That's the state-of-the-art information on using a chainsaw, Warren. It's what the pros do, or try to do at any rate.

The deal with big trees, Yogi, is that everything that can go wrong with a smaller tree can go a lot wronger with a bigger one. That's not to say that cutting the smaller ones isn't dangerous, too, but it's a matter of degree. Kind of like comparing the consequences of being hit by a motorcycle vs a Mack truck; both are going to hurt, but with the truck, probably not for long.


----------



## MALogger (Oct 5, 2006)

I have been reading this thread for a while and I have to chime in. I don't understand why anyone would want to get a chain saw larger than they need. Bigger saws are more expensive, they are heavier and the chance for severe kickback increases with more power and longer bar lengths. I make a living working in the woods using a chainsaw everyday. I use a Husqvarna 372xp with a 16" bar. Also I use a stihl ms460 with a 20" bar. I have a 24" bar which I rarely use. If you learn how to cut would properly you don't need a long bar.

http://store.baileys-online.com/cgi-bin/baileys/2023?mv_session_id=ir6dRm4o&product_sku=17390

Check out this book, It is very interesting if you are into cutting wood. There is a section on choosing a chainsaw. As stated in the book, if your bar is never to short then it is probably to long. The point I am trying to make is get the smallest, lightest high quality saw you can get by with. You can keep a spare bar and chain that is longer than you normally need.

When dealing with large trees determining lean can be more difficult as well as getting the tree to fall where you want it to.
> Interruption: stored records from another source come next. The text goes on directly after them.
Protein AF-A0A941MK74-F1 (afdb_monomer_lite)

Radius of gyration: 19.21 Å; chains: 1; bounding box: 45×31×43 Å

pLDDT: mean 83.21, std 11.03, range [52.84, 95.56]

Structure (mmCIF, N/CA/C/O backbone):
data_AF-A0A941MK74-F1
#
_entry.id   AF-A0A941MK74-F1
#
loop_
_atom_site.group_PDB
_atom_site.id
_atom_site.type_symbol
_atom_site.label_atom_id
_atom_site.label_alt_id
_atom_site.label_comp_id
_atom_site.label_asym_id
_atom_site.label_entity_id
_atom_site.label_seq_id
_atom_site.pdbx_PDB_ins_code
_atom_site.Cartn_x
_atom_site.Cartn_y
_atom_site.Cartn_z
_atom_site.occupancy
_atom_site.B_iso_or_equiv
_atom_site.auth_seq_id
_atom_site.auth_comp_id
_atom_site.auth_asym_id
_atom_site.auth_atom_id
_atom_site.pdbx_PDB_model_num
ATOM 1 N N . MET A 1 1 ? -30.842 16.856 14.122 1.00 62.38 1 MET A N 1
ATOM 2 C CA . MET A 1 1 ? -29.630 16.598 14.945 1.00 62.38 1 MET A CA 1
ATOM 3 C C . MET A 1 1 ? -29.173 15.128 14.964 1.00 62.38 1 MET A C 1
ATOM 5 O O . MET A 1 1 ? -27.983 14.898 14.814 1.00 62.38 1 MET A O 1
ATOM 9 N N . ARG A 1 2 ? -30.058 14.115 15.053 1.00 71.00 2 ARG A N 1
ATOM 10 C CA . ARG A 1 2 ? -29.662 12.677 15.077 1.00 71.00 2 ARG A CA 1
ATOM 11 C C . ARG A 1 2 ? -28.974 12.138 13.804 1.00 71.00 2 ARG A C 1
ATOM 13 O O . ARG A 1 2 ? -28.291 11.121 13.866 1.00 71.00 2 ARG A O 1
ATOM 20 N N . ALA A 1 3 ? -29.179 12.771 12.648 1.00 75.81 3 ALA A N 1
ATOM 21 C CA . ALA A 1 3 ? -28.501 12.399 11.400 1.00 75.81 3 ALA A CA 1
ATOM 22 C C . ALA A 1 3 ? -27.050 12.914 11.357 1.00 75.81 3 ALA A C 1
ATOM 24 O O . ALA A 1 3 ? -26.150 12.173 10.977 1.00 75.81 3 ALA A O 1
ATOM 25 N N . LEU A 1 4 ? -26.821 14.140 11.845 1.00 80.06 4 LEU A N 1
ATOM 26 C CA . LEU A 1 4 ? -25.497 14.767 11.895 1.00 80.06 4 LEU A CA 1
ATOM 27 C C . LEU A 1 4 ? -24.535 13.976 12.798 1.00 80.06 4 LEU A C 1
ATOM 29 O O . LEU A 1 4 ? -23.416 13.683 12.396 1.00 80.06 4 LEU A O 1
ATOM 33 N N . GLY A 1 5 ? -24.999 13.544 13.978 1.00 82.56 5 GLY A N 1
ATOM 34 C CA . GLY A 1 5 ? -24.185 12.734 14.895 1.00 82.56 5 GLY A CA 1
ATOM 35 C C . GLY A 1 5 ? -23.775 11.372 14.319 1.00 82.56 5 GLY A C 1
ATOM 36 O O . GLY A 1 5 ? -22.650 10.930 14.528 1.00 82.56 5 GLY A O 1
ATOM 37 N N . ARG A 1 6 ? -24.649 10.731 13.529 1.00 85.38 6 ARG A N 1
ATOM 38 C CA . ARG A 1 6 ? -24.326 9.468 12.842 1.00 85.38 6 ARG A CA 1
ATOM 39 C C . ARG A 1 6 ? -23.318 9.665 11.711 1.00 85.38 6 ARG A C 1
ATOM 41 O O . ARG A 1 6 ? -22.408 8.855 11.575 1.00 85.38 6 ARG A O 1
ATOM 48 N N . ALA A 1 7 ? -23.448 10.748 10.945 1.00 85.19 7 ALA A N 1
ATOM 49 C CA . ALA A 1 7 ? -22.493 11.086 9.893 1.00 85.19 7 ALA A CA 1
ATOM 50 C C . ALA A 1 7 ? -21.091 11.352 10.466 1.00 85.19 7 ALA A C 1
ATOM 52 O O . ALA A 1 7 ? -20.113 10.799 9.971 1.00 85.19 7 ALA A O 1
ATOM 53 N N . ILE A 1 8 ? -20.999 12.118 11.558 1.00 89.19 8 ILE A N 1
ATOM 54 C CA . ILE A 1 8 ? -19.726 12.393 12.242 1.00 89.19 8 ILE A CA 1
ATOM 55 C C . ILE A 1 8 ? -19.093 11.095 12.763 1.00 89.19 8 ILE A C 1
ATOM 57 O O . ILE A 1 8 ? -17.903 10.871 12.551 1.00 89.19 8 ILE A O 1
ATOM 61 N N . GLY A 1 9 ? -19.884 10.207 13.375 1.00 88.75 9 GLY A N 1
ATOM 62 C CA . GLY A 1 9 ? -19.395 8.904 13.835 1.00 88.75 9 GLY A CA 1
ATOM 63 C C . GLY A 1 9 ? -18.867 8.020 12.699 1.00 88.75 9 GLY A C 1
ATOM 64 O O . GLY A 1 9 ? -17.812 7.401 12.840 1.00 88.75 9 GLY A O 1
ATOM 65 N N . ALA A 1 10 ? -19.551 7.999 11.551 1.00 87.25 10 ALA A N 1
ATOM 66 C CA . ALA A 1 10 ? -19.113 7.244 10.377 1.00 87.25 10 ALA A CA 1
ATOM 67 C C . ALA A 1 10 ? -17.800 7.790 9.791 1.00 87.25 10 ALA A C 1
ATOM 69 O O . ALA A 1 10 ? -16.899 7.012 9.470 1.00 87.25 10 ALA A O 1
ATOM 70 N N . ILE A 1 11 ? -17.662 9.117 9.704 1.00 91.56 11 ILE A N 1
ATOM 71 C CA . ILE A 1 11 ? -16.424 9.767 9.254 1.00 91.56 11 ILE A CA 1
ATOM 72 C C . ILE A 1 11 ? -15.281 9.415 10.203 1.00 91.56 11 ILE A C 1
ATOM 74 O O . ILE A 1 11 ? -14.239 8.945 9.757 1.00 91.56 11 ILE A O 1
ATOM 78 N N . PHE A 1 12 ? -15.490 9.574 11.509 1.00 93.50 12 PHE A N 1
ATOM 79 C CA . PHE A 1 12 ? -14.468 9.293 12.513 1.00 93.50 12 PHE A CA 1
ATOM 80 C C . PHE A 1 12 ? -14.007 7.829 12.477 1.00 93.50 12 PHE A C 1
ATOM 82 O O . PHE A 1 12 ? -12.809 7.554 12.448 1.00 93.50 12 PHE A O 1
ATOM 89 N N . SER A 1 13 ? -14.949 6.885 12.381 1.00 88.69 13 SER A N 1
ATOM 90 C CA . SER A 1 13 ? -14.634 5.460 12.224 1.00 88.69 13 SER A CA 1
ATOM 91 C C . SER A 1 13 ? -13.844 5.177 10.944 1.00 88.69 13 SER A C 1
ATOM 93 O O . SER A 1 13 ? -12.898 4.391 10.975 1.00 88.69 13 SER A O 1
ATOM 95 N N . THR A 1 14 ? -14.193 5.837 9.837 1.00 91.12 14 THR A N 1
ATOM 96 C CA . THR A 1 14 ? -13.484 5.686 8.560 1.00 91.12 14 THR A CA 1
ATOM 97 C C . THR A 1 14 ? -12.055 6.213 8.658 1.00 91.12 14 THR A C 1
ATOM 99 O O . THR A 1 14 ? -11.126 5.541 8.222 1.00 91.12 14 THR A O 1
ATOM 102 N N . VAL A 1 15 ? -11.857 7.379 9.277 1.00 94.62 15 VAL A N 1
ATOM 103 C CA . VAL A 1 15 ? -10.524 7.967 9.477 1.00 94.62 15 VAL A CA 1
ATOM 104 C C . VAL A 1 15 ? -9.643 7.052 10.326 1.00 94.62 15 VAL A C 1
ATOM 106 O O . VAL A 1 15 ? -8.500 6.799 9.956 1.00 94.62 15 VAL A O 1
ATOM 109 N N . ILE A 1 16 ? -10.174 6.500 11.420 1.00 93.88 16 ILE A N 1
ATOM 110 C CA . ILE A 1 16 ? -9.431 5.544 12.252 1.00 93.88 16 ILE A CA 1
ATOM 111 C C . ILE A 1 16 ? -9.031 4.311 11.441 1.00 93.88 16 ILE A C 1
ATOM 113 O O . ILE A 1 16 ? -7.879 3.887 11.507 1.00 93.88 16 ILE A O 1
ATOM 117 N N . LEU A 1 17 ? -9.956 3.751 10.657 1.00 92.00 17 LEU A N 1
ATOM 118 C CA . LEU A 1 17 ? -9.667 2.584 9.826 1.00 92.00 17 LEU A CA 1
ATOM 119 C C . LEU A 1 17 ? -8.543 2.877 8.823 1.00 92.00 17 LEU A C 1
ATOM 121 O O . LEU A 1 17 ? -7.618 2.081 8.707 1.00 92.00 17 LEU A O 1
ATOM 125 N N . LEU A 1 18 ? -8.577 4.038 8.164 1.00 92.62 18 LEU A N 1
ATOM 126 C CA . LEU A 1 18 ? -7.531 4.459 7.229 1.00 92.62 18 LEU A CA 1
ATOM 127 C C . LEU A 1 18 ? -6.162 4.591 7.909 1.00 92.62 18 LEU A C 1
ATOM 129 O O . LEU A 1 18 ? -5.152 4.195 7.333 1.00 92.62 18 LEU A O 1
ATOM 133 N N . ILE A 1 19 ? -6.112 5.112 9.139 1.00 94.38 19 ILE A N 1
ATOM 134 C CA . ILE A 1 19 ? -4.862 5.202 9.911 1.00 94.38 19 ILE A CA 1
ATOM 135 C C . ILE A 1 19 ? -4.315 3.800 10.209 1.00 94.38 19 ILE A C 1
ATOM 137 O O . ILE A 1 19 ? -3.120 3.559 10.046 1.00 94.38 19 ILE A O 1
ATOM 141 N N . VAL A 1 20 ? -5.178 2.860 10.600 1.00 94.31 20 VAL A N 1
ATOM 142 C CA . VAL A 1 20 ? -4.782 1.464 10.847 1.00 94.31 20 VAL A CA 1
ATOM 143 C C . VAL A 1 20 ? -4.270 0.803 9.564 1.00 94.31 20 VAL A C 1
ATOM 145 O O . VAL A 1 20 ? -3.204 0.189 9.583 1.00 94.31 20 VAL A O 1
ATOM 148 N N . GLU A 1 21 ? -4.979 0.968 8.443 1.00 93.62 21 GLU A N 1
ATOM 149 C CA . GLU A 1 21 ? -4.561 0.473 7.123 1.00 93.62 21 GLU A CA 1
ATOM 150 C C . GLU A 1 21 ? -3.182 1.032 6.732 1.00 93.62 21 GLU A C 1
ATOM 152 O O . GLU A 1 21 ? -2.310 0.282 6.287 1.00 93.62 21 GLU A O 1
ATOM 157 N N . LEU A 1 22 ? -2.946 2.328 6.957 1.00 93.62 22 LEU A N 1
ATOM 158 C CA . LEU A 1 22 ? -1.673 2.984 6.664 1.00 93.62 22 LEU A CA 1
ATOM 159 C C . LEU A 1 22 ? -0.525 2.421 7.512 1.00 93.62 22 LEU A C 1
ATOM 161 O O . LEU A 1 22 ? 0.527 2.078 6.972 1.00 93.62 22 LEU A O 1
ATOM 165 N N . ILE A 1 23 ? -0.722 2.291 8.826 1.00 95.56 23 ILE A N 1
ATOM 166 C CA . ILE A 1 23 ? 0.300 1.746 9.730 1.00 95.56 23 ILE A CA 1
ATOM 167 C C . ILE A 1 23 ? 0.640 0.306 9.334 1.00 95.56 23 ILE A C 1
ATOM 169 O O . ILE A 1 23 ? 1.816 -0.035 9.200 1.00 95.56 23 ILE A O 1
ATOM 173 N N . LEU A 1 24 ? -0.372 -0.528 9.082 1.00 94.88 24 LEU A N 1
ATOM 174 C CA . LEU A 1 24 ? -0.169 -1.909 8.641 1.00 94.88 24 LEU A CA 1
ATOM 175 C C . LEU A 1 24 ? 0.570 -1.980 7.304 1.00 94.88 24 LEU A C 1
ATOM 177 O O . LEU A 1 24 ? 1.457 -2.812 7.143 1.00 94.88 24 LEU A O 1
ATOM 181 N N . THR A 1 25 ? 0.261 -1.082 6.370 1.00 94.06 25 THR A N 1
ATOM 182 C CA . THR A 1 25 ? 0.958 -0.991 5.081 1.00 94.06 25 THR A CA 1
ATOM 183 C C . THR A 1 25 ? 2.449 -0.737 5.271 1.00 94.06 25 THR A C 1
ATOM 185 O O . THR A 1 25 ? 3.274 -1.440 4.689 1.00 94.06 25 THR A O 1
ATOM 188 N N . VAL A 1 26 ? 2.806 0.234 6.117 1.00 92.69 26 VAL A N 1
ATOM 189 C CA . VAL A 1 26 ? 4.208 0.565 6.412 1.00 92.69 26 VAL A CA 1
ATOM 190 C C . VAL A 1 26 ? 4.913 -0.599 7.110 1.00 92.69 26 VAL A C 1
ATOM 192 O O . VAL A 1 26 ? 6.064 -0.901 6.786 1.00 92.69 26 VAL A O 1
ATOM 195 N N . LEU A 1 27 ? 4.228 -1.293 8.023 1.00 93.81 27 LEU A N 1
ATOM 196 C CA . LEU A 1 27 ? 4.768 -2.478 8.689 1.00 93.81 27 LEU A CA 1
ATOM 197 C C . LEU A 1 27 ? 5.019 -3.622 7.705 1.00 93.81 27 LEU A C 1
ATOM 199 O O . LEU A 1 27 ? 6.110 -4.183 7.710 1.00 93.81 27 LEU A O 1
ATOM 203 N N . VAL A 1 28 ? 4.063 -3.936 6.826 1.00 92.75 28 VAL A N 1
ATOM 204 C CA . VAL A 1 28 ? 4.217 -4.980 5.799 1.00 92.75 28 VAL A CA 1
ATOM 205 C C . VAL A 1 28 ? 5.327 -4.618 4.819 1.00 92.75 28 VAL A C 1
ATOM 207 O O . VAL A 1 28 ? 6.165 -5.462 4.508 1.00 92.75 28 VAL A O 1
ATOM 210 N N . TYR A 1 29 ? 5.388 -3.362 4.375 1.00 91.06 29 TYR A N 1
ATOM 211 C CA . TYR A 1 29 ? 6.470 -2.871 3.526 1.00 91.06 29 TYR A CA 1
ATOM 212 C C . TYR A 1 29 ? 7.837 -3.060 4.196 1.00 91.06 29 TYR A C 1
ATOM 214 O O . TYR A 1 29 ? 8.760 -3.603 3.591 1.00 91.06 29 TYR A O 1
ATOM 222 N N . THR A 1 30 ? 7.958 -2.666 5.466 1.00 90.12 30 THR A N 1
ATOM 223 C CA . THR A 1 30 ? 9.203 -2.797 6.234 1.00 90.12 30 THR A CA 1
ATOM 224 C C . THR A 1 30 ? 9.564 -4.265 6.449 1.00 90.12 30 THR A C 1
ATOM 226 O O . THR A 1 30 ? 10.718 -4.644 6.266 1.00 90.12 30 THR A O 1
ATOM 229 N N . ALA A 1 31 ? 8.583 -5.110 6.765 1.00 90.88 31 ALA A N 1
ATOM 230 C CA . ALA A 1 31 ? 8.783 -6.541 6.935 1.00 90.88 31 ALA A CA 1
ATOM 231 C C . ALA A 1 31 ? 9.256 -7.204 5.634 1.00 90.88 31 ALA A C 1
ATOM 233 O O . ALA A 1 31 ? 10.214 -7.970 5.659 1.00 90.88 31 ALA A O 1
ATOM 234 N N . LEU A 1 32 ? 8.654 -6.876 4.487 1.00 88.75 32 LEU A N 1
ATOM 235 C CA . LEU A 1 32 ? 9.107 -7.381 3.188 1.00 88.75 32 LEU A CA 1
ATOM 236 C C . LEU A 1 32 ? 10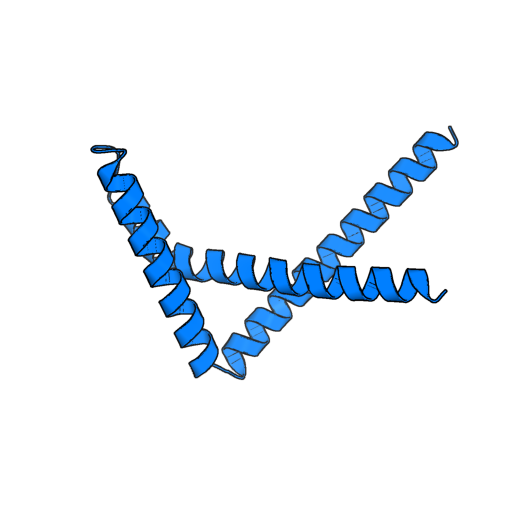.529 -6.913 2.866 1.00 88.75 32 LEU A C 1
ATOM 238 O O . LEU A 1 32 ? 11.341 -7.714 2.410 1.00 88.75 32 LEU A O 1
ATOM 242 N N . ASN A 1 33 ? 10.841 -5.648 3.151 1.00 86.69 33 ASN A N 1
ATOM 243 C CA . ASN A 1 33 ? 12.165 -5.082 2.918 1.00 86.69 33 ASN A CA 1
ATOM 244 C C . ASN A 1 33 ? 13.255 -5.742 3.788 1.00 86.69 33 ASN A C 1
ATOM 246 O O . ASN A 1 33 ? 14.365 -5.960 3.313 1.00 86.69 33 ASN A O 1
ATOM 250 N N . VAL A 1 34 ? 12.947 -6.085 5.044 1.00 90.31 34 VAL A N 1
ATOM 251 C CA . VAL A 1 34 ? 13.916 -6.672 5.989 1.00 90.31 34 VAL A CA 1
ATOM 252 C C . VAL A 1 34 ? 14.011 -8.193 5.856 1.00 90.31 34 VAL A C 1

I use wedges to drive the tree over in the direction I want it to go not where it is leaning and if you have cut any trees at all you know they usually are not leaning the way you want them to.

And as Eric said the bigger the tree the more severe the damage to you or property or someone else if it goes the wrong way.
A small tree could cripple you or worse imagine what a 40" inch dbh (diameter) monster could do.

The saw Eric mentioned is a perfect choice for cutting firewood. Husky 346xp. Small lightweight and powerful. A comparable model for stihl fans would be the ms260.

Matcho has no place when it comes to cutting wood with a chainsaw!

Be careful and if you are not sure about something get some help from someone who is sure.

Craig


----------



## Eric Johnson (Oct 5, 2006)

Hey Craig. What a coincidence. My dad wrote that book and I edited it. They told us it was out of print, but Bailey's must have a few copies stashed away.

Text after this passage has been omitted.